Curing the self-force runaway problem in finite-difference integration

The electromagnetic self-force equation of motion is known to be afflicted by the so-called runaway problem. A similar problem arises in the semiclassical Einstein field equation and plagues the self-consistent semiclassical evolution of spacetime. Motivated to overcome the latter challenge, we first address the former (which is conceptually simpler) and present a pragmatic finite-difference method designed to numerically integrate the self-force equation of motion while curing the runaway problem. We first restrict our attention to a charged point-like mass in a one-dimensional motion, under a prescribed time-dependent external force.

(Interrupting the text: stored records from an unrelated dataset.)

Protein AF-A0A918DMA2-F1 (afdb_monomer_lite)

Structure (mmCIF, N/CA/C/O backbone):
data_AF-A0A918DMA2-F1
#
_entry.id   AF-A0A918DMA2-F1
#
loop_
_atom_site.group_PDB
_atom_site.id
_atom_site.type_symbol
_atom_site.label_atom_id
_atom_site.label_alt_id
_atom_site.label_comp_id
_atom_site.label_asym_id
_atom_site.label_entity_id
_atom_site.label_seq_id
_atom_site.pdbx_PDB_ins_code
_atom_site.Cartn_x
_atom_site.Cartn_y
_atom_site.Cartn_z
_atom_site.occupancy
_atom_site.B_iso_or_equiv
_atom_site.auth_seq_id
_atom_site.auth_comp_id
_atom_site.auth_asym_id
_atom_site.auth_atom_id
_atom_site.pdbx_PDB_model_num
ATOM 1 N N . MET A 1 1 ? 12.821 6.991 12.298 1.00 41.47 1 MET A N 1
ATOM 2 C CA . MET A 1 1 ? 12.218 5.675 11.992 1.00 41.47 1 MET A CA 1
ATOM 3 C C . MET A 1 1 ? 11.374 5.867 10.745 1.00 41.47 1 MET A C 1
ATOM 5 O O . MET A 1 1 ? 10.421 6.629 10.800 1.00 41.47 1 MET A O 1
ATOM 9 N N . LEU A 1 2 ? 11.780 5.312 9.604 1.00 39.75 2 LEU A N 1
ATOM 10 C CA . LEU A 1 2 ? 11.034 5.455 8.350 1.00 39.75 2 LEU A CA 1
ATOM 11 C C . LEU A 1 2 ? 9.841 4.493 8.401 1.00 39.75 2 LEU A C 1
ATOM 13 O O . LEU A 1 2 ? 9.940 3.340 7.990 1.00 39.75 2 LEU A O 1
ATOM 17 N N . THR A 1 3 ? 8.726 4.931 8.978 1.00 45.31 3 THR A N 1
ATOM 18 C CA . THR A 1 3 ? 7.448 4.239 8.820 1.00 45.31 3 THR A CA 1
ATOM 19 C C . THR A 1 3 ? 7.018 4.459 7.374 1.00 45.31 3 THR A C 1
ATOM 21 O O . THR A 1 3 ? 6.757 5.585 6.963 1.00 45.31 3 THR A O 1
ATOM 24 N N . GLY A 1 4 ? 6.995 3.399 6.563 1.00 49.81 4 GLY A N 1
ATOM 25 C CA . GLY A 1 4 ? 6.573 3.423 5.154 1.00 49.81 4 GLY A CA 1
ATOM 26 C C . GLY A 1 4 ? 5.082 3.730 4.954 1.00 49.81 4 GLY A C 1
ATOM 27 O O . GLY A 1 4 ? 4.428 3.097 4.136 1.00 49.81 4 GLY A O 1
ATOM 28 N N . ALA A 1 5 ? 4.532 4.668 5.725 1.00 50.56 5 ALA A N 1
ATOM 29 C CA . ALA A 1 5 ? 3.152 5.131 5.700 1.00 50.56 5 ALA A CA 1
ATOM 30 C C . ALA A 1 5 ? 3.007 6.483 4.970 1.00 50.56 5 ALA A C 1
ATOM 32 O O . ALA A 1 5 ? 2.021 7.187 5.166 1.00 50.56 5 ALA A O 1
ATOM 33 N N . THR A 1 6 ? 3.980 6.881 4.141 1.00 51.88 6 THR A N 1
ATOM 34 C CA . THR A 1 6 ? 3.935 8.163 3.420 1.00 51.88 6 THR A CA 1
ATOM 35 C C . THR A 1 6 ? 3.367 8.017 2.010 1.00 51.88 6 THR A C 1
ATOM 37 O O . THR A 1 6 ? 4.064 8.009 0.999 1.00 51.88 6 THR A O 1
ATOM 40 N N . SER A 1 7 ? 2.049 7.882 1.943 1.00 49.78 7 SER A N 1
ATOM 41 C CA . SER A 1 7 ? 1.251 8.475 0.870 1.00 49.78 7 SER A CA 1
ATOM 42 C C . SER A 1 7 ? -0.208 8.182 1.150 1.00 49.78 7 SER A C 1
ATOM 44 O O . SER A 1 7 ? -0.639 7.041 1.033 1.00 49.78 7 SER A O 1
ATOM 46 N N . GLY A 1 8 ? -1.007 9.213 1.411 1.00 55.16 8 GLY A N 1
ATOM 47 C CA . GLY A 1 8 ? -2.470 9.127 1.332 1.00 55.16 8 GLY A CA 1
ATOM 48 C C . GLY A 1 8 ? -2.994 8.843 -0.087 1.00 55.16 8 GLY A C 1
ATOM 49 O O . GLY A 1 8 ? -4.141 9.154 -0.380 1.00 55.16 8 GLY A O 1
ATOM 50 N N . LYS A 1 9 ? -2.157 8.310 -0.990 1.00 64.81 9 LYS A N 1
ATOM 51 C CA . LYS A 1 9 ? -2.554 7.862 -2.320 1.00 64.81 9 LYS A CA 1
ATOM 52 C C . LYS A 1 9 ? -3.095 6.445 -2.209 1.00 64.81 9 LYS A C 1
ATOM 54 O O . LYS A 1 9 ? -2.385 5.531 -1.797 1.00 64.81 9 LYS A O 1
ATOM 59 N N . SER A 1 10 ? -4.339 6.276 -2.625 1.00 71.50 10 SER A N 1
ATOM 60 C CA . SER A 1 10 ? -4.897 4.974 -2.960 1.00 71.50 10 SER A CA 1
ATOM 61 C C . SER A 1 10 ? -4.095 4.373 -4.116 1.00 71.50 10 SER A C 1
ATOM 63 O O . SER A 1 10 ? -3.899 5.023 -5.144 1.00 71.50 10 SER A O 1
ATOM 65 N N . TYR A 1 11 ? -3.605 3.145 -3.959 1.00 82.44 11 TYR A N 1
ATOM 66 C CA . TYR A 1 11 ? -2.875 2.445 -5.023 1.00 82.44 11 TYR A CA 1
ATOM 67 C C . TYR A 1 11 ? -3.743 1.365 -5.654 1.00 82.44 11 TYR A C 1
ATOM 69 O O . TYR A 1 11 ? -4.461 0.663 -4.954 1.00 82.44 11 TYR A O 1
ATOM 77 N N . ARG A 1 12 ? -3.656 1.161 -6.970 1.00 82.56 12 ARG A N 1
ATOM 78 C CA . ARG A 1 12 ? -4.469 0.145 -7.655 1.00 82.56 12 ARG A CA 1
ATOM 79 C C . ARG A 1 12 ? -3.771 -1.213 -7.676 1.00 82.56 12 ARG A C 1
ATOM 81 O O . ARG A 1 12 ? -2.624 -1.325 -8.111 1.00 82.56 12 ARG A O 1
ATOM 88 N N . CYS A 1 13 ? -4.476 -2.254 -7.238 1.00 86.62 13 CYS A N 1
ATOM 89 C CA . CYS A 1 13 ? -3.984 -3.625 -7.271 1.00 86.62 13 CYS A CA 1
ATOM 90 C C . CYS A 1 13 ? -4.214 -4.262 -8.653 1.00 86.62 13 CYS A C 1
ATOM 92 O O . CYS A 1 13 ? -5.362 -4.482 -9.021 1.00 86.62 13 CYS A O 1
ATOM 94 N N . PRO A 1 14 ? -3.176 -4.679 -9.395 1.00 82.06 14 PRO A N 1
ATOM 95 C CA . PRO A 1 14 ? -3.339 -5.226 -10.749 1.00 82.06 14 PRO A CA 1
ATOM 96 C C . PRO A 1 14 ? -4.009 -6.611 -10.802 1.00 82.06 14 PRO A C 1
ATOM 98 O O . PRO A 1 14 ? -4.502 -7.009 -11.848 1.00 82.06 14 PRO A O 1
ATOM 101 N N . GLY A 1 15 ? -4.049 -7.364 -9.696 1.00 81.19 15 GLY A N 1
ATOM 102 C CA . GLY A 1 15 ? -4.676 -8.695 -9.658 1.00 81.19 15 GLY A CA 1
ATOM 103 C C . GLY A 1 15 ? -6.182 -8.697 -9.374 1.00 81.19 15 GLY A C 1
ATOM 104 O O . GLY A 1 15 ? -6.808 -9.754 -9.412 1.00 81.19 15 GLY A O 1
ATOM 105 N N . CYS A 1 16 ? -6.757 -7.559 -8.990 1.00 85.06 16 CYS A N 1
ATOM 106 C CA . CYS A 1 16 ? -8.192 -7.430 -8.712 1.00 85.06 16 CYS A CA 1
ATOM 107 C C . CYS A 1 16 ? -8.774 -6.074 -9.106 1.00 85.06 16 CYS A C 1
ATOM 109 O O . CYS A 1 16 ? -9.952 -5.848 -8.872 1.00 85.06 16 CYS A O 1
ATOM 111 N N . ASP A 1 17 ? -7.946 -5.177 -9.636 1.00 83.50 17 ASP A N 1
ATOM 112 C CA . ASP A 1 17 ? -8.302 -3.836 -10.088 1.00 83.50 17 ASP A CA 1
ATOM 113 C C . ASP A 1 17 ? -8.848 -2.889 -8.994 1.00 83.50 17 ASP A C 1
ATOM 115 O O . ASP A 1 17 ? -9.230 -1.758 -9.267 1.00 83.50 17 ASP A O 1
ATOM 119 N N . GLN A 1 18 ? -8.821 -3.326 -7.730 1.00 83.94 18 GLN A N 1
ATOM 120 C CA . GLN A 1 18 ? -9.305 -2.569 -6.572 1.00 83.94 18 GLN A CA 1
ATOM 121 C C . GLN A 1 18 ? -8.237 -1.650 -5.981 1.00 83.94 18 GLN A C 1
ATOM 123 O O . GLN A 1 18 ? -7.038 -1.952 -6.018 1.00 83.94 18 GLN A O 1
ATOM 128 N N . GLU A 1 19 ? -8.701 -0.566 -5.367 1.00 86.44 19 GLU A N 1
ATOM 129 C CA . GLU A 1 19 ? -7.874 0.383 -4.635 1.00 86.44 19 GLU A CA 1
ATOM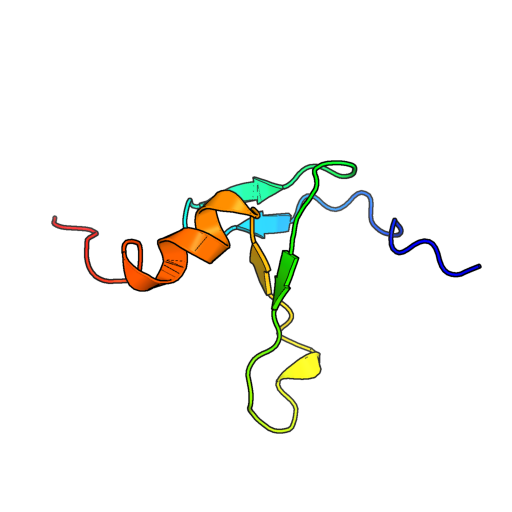 130 C C . GLU A 1 19 ? -7.446 -0.161 -3.265 1.00 86.44 19 GLU A C 1
ATOM 132 O O . GLU A 1 19 ? -8.230 -0.721 -2.503 1.00 86.44 19 GLU A O 1
ATOM 137 N N . ILE A 1 20 ? -6.170 0.028 -2.952 1.00 85.56 20 ILE A N 1
ATOM 138 C CA . ILE A 1 20 ? -5.539 -0.251 -1.670 1.00 85.56 20 ILE A CA 1
ATOM 139 C C . ILE A 1 20 ? -5.534 1.072 -0.907 1.00 85.56 20 ILE A C 1
ATOM 141 O O . ILE A 1 20 ? -4.741 1.965 -1.215 1.00 85.56 20 ILE A O 1
ATOM 145 N N . ALA A 1 21 ? -6.425 1.197 0.074 1.00 80.94 21 ALA A N 1
ATOM 146 C CA . ALA A 1 21 ? -6.486 2.366 0.942 1.00 80.94 21 ALA A CA 1
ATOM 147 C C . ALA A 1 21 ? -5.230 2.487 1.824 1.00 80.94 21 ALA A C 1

We demonstrate the implementation of our method using two different examples of an external force, for which our numerical results agree with those obtained by two other methods (a Dirac-type solution and a reduction-of-order solution). Next, we extend our treatment to general higher-order linear ODEs with a radiation-reaction term. These equations might be non-homogeneous and generally include the case of an external force which depends also on the position. We then close by further extending our analysis to a class of suitably well-behaved nonlinear equations. Both the linear and nonlinear cases are demonstrated in simple physical systems and match the solutions obtained by another method (reduction-of-order). All cases demonstrate a complete suppression of the undesired runaway mode, along with an accurate account of the radiation-reaction effect at the physically relevant time scale- thereby illustrating the effectiveness of our method in curing the self-force runaway problem.